** Opening Material for the task block **

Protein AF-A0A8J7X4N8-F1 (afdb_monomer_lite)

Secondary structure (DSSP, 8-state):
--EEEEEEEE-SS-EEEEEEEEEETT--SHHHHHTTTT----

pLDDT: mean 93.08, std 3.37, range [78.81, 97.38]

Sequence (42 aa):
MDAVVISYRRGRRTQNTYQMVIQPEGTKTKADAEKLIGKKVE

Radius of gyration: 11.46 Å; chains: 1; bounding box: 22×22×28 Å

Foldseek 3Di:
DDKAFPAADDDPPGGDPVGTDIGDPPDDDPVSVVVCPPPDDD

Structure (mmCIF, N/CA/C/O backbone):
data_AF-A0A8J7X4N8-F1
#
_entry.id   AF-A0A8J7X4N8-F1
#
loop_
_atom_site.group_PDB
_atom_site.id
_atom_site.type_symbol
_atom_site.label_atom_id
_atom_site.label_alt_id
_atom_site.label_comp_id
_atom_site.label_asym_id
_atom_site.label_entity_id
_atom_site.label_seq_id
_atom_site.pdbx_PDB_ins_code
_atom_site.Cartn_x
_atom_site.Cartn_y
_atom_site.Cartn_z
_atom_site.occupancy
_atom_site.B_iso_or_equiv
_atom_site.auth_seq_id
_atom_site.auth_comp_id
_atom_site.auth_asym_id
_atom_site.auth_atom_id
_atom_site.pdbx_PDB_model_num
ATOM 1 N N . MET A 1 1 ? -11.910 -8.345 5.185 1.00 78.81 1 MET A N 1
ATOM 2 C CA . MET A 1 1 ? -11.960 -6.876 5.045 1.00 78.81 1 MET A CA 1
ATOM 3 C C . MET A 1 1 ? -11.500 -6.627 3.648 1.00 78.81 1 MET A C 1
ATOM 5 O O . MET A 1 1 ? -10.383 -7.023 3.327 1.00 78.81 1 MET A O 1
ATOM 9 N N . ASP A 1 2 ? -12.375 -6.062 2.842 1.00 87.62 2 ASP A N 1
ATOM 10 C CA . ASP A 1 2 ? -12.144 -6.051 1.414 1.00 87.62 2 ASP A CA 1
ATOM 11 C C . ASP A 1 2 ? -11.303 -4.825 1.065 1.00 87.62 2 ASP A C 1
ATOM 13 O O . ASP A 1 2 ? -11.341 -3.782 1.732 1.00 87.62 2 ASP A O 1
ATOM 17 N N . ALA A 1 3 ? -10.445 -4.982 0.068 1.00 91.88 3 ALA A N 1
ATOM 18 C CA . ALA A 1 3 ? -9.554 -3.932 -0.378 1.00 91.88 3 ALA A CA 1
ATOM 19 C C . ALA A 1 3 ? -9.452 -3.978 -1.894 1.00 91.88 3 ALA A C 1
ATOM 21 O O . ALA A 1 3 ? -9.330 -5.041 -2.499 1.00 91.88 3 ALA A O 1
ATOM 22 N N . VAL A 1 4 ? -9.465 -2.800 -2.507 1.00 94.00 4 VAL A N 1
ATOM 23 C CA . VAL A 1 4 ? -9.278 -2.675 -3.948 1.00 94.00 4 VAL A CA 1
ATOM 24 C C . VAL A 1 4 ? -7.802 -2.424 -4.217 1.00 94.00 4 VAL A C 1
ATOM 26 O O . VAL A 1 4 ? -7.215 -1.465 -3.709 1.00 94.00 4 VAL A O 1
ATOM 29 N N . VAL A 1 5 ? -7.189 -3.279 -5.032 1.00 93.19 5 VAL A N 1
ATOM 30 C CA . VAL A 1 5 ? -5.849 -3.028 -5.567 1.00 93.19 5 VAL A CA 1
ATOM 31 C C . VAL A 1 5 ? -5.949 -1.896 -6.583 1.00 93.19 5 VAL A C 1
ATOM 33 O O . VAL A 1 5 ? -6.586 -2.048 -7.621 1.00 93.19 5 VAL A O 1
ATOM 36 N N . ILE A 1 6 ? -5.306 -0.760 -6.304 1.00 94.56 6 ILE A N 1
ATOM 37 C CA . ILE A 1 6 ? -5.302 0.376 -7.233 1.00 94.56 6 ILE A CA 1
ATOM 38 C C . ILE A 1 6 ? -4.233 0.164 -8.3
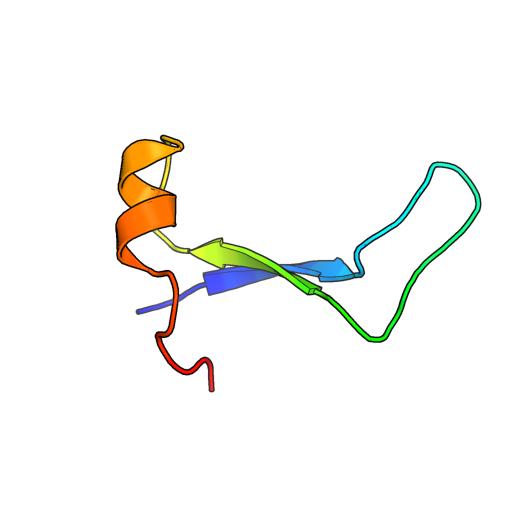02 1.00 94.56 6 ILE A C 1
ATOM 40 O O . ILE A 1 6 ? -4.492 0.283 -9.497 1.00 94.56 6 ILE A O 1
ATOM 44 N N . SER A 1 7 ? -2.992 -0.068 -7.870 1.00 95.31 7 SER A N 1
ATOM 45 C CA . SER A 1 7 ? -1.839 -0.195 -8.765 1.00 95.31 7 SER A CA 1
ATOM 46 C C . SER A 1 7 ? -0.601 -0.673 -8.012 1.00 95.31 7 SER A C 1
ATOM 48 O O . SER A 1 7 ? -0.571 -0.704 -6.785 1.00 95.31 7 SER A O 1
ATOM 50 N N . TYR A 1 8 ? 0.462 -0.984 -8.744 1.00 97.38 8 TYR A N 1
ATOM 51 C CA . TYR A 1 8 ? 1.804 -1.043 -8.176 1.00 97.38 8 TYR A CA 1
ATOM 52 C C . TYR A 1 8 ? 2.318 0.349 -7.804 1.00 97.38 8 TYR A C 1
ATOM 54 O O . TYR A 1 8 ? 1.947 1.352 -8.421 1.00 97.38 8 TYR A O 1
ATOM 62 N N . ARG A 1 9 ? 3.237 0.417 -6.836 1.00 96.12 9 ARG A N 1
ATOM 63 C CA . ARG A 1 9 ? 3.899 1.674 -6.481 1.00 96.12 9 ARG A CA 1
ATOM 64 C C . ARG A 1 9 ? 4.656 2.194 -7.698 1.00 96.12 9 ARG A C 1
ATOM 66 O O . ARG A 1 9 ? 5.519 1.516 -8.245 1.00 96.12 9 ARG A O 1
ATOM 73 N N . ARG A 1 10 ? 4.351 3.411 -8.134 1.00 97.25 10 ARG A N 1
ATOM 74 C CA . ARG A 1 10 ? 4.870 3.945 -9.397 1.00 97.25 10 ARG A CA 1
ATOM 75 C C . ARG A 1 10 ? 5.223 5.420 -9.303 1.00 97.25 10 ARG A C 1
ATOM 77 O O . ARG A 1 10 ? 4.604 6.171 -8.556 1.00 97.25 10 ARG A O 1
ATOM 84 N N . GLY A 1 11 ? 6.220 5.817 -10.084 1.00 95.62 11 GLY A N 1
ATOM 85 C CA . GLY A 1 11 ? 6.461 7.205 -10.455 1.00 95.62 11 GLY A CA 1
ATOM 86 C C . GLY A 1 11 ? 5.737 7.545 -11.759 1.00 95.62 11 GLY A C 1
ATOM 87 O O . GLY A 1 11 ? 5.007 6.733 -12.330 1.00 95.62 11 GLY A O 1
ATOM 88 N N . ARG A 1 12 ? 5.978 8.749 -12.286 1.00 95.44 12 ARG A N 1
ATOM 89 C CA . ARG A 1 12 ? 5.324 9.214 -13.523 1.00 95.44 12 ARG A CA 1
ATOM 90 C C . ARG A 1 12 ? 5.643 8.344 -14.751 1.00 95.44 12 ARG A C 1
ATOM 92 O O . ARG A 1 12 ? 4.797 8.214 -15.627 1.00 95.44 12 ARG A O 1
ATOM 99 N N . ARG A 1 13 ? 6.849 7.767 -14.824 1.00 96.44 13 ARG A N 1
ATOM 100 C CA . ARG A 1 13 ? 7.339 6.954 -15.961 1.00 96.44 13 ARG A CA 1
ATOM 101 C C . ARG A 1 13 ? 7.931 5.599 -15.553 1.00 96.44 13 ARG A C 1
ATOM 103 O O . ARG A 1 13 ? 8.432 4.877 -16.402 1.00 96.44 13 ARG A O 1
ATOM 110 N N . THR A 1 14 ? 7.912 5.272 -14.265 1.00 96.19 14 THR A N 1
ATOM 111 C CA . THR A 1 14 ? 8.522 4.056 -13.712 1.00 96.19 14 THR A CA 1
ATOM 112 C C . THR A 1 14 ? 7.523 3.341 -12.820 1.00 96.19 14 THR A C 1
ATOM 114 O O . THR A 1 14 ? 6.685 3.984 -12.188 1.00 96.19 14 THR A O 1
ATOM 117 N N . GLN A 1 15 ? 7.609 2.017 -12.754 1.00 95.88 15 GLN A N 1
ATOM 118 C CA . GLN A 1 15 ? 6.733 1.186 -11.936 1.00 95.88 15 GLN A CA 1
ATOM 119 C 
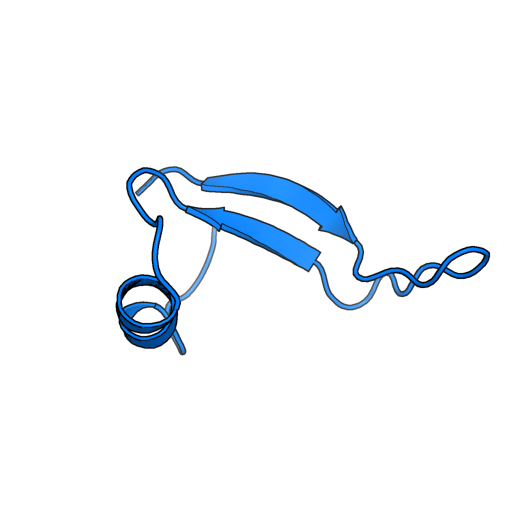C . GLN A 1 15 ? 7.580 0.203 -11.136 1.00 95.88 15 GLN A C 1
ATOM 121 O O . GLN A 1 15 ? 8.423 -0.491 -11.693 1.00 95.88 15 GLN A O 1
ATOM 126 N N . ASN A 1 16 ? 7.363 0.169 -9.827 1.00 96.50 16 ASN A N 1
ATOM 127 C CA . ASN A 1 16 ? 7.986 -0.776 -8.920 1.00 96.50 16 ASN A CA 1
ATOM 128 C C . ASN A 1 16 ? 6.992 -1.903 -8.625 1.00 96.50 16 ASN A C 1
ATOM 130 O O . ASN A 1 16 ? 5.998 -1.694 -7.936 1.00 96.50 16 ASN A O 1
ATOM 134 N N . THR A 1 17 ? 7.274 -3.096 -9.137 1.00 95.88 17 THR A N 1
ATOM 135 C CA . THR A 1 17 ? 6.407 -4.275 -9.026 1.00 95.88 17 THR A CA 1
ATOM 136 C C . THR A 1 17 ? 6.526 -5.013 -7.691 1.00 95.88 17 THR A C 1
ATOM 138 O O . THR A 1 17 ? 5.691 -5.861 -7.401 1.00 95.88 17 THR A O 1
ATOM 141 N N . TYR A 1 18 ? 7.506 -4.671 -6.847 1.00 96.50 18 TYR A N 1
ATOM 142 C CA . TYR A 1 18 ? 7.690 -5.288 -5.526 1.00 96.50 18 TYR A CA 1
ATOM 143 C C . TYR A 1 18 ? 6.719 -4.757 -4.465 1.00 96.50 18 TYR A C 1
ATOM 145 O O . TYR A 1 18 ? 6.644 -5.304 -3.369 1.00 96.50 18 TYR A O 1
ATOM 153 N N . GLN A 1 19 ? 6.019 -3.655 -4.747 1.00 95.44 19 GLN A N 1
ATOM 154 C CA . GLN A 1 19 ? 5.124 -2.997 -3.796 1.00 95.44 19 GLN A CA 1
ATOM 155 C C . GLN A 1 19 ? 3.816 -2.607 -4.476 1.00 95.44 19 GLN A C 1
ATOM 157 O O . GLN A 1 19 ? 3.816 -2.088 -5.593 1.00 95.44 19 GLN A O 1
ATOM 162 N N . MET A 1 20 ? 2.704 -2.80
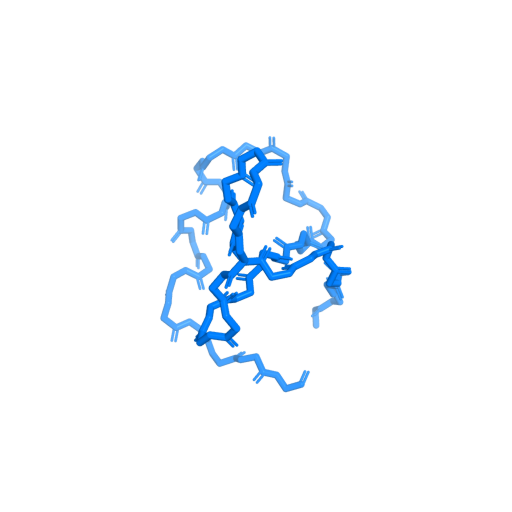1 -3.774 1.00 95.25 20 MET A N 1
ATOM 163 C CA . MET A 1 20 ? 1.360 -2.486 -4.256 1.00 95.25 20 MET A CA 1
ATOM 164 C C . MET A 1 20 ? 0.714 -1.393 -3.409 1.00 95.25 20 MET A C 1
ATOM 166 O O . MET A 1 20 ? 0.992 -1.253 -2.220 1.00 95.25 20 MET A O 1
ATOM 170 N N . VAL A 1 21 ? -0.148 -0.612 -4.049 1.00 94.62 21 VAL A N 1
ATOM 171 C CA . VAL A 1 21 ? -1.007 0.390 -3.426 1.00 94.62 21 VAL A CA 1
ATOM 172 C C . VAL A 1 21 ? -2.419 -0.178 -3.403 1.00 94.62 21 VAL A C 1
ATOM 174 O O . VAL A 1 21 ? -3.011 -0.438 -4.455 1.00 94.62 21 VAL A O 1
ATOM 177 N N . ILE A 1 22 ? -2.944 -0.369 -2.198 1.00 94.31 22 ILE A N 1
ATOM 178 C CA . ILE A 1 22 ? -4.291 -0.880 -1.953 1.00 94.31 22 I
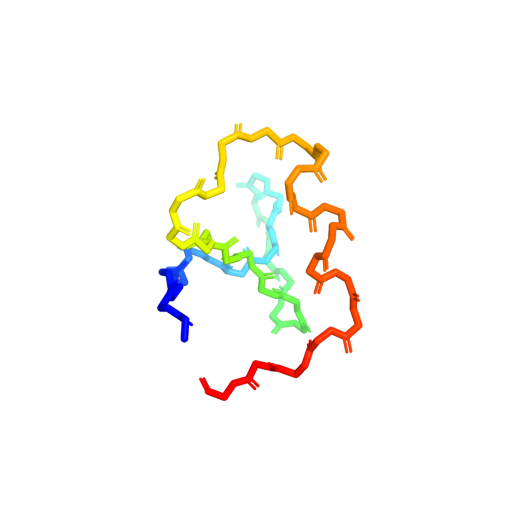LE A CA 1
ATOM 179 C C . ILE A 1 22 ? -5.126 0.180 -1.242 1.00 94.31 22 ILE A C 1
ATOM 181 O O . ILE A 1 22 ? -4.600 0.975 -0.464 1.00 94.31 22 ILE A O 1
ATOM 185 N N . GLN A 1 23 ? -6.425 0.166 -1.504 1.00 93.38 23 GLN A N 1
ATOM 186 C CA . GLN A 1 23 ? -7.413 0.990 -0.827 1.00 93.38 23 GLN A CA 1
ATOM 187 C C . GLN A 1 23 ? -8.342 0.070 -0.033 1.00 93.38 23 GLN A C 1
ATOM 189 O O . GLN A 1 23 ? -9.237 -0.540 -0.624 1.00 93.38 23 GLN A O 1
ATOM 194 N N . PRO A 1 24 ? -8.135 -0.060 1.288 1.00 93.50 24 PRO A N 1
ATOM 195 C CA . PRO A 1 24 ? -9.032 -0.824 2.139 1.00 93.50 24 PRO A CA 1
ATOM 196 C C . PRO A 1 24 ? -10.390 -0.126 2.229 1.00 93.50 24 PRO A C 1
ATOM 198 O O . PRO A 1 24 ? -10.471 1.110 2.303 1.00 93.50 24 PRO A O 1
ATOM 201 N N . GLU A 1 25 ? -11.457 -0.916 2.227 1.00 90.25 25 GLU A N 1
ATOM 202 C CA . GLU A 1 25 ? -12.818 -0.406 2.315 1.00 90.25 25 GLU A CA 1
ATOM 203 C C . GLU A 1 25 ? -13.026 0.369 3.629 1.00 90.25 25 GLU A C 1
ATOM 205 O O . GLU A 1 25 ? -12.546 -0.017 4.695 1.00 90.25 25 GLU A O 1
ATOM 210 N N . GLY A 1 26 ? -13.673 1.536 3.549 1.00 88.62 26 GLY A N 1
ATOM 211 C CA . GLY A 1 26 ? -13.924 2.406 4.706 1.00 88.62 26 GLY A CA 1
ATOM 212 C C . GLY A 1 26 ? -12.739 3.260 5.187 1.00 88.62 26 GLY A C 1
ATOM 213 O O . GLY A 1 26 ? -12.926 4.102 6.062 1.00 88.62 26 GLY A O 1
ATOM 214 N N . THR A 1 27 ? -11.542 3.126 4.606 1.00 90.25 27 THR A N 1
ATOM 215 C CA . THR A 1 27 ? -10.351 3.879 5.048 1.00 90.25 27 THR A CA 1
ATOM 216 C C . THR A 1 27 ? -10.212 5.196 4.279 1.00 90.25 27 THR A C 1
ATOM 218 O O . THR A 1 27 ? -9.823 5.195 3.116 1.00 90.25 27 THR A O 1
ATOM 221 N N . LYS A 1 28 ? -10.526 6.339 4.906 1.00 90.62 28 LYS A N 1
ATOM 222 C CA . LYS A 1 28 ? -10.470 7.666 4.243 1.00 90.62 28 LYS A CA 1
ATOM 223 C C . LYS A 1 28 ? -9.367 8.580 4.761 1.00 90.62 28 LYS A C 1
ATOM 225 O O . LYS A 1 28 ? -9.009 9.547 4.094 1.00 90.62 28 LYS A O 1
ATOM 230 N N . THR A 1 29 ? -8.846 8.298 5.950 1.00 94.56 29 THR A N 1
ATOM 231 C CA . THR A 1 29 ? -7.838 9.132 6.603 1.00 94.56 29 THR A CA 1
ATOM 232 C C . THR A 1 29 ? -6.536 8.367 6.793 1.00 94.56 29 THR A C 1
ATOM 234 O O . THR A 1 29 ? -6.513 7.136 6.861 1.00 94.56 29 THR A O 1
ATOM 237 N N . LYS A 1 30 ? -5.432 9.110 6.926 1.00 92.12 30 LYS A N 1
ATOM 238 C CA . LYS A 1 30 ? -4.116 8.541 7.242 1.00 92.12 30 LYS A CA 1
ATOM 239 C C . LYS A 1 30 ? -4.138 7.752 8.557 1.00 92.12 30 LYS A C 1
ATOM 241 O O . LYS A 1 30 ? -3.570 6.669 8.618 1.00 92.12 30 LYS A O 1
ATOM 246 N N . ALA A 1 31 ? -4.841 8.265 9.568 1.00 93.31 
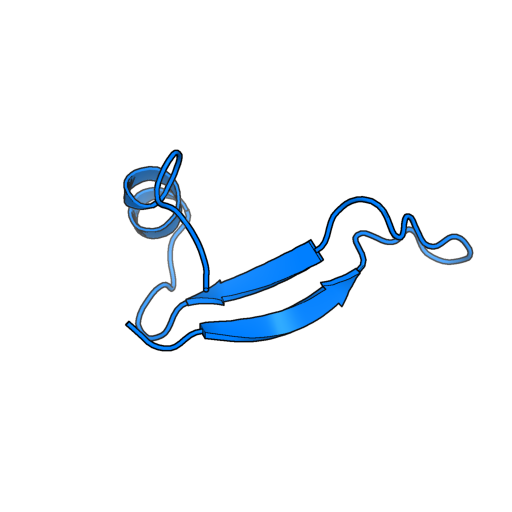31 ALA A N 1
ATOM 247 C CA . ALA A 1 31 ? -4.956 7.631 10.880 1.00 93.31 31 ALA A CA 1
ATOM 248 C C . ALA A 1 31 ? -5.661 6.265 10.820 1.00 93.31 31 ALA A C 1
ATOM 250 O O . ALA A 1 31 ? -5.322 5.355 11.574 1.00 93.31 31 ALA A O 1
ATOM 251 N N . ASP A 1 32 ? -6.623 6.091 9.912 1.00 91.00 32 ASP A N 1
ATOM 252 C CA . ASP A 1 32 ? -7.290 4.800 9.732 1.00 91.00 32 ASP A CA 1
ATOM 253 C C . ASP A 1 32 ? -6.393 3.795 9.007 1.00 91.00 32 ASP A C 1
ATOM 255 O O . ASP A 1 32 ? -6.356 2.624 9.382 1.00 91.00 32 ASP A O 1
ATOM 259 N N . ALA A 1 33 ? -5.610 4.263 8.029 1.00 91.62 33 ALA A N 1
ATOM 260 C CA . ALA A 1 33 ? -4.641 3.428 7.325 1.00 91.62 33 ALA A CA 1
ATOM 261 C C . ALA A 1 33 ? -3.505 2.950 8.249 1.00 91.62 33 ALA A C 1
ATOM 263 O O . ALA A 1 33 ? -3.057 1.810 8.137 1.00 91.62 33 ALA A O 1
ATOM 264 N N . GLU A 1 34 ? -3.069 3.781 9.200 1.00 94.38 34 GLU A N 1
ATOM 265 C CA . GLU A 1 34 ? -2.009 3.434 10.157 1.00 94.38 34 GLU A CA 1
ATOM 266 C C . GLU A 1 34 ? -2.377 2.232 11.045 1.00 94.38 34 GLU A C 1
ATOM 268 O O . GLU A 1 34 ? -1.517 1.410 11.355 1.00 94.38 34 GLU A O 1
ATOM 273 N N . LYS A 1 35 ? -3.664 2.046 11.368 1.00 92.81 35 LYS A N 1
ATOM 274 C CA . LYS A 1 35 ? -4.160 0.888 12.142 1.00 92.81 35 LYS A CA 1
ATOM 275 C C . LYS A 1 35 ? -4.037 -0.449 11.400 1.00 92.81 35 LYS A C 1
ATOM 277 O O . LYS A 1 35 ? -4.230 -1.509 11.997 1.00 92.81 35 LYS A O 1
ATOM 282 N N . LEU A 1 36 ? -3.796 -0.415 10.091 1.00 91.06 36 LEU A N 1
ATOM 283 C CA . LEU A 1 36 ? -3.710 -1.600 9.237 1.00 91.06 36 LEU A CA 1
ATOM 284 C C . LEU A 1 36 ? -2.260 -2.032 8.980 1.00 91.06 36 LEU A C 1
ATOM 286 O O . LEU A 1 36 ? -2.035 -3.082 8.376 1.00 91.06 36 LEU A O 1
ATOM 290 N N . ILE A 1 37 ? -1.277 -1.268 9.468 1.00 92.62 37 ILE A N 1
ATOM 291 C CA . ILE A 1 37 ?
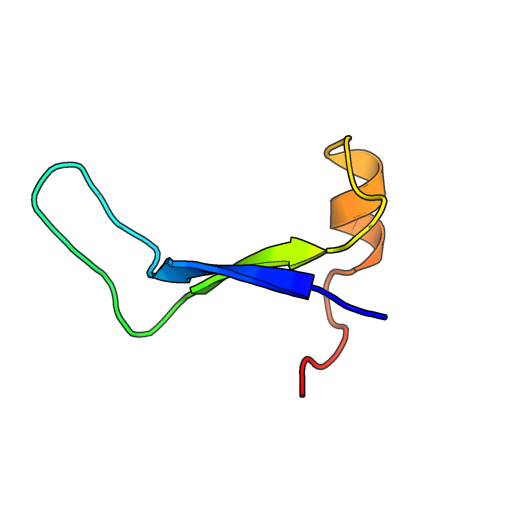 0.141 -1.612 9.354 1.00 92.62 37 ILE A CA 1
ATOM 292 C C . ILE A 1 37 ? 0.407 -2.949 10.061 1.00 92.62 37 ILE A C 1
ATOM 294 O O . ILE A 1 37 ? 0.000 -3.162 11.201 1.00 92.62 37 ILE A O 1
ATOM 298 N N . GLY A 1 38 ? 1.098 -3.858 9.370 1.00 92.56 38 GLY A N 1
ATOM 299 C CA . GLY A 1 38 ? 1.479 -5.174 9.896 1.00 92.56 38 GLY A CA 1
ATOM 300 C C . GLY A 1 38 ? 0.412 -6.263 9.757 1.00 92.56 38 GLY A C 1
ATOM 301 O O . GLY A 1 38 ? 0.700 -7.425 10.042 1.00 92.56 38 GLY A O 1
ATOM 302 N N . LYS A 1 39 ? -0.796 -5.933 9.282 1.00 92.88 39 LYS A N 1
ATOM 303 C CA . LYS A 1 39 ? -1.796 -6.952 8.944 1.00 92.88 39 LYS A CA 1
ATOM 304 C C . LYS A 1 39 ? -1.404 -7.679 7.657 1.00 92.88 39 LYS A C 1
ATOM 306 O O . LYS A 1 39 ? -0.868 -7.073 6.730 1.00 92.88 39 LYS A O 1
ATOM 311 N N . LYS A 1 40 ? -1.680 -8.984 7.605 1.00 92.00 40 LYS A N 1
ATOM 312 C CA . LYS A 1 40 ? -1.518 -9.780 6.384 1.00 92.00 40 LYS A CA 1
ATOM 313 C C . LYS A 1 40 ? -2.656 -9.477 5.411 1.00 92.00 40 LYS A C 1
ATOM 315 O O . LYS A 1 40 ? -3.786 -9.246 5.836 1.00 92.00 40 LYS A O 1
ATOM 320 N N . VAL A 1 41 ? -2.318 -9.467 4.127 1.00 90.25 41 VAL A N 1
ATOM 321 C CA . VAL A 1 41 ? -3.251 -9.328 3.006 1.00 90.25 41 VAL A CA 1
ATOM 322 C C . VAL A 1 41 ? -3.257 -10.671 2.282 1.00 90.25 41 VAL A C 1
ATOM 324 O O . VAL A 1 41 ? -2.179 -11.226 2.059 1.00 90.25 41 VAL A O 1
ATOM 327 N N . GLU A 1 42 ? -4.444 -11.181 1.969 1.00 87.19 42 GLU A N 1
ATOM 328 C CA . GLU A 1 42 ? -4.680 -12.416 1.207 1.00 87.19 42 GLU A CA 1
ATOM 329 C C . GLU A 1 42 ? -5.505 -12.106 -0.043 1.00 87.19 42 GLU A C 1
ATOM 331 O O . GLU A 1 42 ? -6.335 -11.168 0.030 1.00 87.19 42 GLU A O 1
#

** Closing Material for the task block **

**Assigned task:** Would you print exactly and only the lines of the material above that run from the line with "ATOM 223 C C" through the line with "ATOM 238 C CA", both included?

**Task output:**
ATOM 223 C C . LYS A 1 28 ? -9.367 8.580 4.761 1.00 90.62 28 LYS A C 1
ATOM 225 O O . LYS A 1 28 ? -9.009 9.547 4.094 1.00 90.62 28 LYS A O 1
ATOM 230 N N . THR A 1 29 ? -8.846 8.298 5.950 1.00 94.56 29 THR A N 1
ATOM 231 C CA . THR A 1 29 ? -7.838 9.132 6.603 1.00 94.56 29 THR A CA 1
ATOM 232 C C . THR A 1 29 ? -6.536 8.367 6.793 1.00 94.56 29 THR A C 1
ATOM 234 O O . THR A 1 29 ? -6.513 7.136 6.861 1.00 94.56 29 THR A O 1
ATOM 237 N N . LYS A 1 30 ? -5.432 9.110 6.926 1.00 92.12 30 LYS A N 1
ATOM 238 C CA . LYS A 1 30 ? -4.116 8.541 7.242 1.00 92.12 30 LYS A CA 1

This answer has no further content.